Dokument Wechselwirkungen und Nebenwirkungen
Stand Oktober 2019
Dies ist die aktuell gültige Version des Dokuments

1Wechselwirkungen

1.1Beeinflussung der Wirkung von Cyclophosphamid durch andere Arzneistoffe

Verschiedene CYP-Enzyme sind am komplexen Stoffwechsel von Cyclophosphamid beteiligt. Insbesondere CYP2B6 aktiviert Cyclophosphamid, hauptsächlich CYP3A4 wandelt Cyclophosphamid zu toxischen Metaboliten um, die dann allerdings nicht myelotoxisch, sondern neurotoxisch wirken. Die gleichzeitige Behandlung mit Modulatoren von CYP-Enzymen kann daher sowohl die erwünschten als auch die toxischen Wirkungen des Arzneimittels negativ beeinflussen. Darüber hinaus kann die gleichzeitige Einnahme von Allopurinol, Disulfiram und Sulfonamiden zu veränderten Wirkungen von Cyclophosphamid führen.
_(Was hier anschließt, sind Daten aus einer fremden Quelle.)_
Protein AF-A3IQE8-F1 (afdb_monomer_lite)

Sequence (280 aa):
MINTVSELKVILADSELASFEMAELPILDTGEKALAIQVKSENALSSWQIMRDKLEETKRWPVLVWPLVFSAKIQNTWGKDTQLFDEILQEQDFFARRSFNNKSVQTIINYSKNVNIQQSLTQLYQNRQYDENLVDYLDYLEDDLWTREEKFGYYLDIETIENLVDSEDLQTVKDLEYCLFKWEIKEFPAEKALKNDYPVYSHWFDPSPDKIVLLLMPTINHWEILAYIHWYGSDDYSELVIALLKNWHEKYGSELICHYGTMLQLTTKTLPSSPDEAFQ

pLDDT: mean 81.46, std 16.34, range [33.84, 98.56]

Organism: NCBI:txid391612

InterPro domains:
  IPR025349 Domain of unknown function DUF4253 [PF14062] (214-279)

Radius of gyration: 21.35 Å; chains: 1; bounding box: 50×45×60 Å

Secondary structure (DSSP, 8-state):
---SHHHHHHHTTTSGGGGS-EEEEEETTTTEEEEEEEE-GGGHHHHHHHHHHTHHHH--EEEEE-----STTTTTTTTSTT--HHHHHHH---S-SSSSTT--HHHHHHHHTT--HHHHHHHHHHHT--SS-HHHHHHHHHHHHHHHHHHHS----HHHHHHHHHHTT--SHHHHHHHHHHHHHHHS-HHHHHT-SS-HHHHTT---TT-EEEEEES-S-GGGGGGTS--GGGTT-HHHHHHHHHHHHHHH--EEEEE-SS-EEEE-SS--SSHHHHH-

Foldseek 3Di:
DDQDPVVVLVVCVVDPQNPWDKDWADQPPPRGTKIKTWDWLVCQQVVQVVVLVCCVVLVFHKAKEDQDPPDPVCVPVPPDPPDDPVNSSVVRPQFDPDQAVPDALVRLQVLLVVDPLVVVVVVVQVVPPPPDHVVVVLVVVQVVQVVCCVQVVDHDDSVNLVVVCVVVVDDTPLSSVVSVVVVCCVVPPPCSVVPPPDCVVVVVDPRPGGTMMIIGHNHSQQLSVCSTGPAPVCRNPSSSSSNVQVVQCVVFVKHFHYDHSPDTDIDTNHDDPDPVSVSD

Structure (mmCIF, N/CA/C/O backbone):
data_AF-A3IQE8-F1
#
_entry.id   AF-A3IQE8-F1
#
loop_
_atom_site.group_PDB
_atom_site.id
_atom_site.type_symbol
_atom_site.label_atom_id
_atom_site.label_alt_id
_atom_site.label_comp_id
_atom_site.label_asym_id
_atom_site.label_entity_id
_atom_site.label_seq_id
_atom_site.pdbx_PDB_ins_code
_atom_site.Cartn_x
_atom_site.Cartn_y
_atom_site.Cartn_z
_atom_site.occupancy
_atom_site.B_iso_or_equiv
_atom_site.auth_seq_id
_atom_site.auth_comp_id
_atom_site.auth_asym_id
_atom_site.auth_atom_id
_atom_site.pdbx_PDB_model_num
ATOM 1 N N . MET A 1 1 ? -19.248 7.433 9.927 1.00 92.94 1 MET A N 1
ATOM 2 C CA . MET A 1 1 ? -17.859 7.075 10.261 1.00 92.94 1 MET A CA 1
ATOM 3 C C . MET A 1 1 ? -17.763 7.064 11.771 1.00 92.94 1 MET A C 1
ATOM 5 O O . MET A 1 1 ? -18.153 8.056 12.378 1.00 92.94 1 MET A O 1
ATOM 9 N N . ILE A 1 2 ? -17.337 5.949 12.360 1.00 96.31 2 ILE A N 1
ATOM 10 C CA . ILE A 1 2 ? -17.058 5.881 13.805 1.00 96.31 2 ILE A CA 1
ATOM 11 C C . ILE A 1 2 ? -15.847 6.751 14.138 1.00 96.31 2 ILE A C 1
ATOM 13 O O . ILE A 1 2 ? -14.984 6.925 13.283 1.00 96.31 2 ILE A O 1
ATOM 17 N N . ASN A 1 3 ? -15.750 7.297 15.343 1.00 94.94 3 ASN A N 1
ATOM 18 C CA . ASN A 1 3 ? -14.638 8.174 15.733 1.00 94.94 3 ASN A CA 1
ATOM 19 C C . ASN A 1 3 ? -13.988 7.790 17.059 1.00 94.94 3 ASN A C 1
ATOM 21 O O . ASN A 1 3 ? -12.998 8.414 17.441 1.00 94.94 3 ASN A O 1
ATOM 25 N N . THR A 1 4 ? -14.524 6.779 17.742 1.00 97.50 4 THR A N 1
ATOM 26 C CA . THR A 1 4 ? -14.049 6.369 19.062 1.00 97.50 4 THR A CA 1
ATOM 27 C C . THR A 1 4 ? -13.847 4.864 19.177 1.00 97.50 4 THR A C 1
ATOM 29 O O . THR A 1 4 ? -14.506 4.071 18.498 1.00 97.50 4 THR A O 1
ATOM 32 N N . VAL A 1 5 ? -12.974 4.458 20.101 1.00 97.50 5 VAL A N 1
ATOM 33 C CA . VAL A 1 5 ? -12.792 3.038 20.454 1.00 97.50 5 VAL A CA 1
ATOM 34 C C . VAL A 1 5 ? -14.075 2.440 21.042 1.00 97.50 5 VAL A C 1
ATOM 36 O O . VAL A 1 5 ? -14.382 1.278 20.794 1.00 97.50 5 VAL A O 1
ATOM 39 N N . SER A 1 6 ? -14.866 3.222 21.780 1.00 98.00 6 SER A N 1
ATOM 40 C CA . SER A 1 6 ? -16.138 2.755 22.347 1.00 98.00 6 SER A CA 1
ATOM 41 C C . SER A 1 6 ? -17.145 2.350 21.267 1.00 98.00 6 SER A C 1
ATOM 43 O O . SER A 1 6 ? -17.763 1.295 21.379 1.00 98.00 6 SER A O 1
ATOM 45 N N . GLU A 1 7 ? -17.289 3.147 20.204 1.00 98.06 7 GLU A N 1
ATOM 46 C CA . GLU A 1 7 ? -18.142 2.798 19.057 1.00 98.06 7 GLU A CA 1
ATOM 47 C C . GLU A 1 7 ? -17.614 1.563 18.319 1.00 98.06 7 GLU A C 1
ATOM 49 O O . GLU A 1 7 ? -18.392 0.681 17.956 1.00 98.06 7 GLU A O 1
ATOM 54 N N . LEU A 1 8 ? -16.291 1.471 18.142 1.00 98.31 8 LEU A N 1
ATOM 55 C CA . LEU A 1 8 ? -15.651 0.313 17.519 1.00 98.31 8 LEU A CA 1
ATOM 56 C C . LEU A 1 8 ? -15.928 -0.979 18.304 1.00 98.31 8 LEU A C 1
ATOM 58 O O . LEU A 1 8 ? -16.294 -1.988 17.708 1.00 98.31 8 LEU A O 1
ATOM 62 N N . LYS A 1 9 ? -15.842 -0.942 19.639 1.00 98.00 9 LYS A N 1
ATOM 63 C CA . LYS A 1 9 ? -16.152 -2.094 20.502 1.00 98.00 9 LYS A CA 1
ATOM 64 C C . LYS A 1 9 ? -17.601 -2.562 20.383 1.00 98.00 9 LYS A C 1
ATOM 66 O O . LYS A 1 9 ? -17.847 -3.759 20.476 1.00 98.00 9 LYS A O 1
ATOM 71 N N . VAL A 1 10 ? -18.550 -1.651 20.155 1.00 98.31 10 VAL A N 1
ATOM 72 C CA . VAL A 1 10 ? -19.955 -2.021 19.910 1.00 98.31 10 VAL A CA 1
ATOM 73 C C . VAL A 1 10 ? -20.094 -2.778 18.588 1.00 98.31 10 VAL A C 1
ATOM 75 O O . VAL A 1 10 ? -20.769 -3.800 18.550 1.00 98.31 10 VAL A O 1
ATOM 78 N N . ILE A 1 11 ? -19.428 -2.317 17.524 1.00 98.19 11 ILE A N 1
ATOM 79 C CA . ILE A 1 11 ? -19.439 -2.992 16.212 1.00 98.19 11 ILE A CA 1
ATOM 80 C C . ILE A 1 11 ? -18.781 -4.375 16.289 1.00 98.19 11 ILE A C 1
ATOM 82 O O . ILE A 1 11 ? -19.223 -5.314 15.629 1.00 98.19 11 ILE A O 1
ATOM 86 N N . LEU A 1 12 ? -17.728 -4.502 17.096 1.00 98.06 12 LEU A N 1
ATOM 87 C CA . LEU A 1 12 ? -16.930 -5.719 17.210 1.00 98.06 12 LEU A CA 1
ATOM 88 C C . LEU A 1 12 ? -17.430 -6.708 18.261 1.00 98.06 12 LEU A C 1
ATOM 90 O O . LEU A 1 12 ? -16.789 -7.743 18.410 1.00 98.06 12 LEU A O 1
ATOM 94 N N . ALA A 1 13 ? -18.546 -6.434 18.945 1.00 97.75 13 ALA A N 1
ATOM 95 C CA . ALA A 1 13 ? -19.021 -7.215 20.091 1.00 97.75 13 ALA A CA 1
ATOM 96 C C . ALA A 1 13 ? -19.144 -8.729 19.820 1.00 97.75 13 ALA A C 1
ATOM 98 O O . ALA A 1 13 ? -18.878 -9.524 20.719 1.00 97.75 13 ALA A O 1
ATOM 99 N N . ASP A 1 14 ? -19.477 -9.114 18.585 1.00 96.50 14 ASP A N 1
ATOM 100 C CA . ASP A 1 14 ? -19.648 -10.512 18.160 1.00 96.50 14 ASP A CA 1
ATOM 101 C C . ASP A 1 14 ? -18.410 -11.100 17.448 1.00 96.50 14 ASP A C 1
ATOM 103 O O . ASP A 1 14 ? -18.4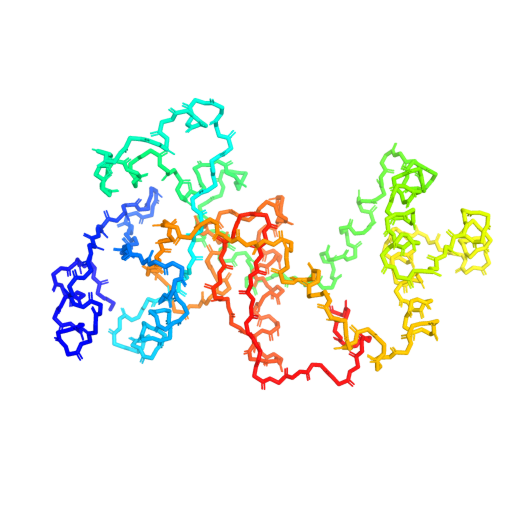88 -12.156 16.819 1.00 96.50 14 ASP A O 1
ATOM 107 N N . SER A 1 15 ? -17.262 -10.419 17.504 1.00 97.12 15 SER A N 1
ATOM 108 C CA . SER A 1 15 ? -16.015 -10.830 16.843 1.00 97.12 15 SER A CA 1
ATOM 109 C C . SER A 1 15 ? -14.898 -11.128 17.843 1.00 97.12 15 SER A C 1
ATOM 111 O O . SER A 1 15 ? -14.896 -10.624 18.966 1.00 97.12 15 SER A O 1
ATOM 113 N N . GLU A 1 16 ? -13.887 -11.885 17.410 1.00 96.00 16 GLU A N 1
ATOM 114 C CA . GLU A 1 16 ? -12.681 -12.135 18.214 1.00 96.00 16 GLU A CA 1
ATOM 115 C C . GLU A 1 16 ? -11.908 -10.851 18.559 1.00 96.00 16 GLU A C 1
ATOM 117 O O . GLU A 1 16 ? -11.257 -10.781 19.599 1.00 96.00 16 GLU A O 1
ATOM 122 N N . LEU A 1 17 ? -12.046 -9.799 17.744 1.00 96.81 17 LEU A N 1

1.2Arzneistoffe, welche die Nebenwirkungen von Cyclophosphamid verstärken

Trizyklische Antidepressiva und andere Anticholinergika können zu einer verzögerten Blasenentleerung und längerer Acrolein-Exposition führen. Additive immunsuppressive Effekte sind in Kombination mit Immunsuppressiva und Immunmodulatoren zu erwarten. Eine additive toxische Wirkung auf das Knochenmark ist in Kombination mit Clozapin und Thiazid-Diuretika möglich.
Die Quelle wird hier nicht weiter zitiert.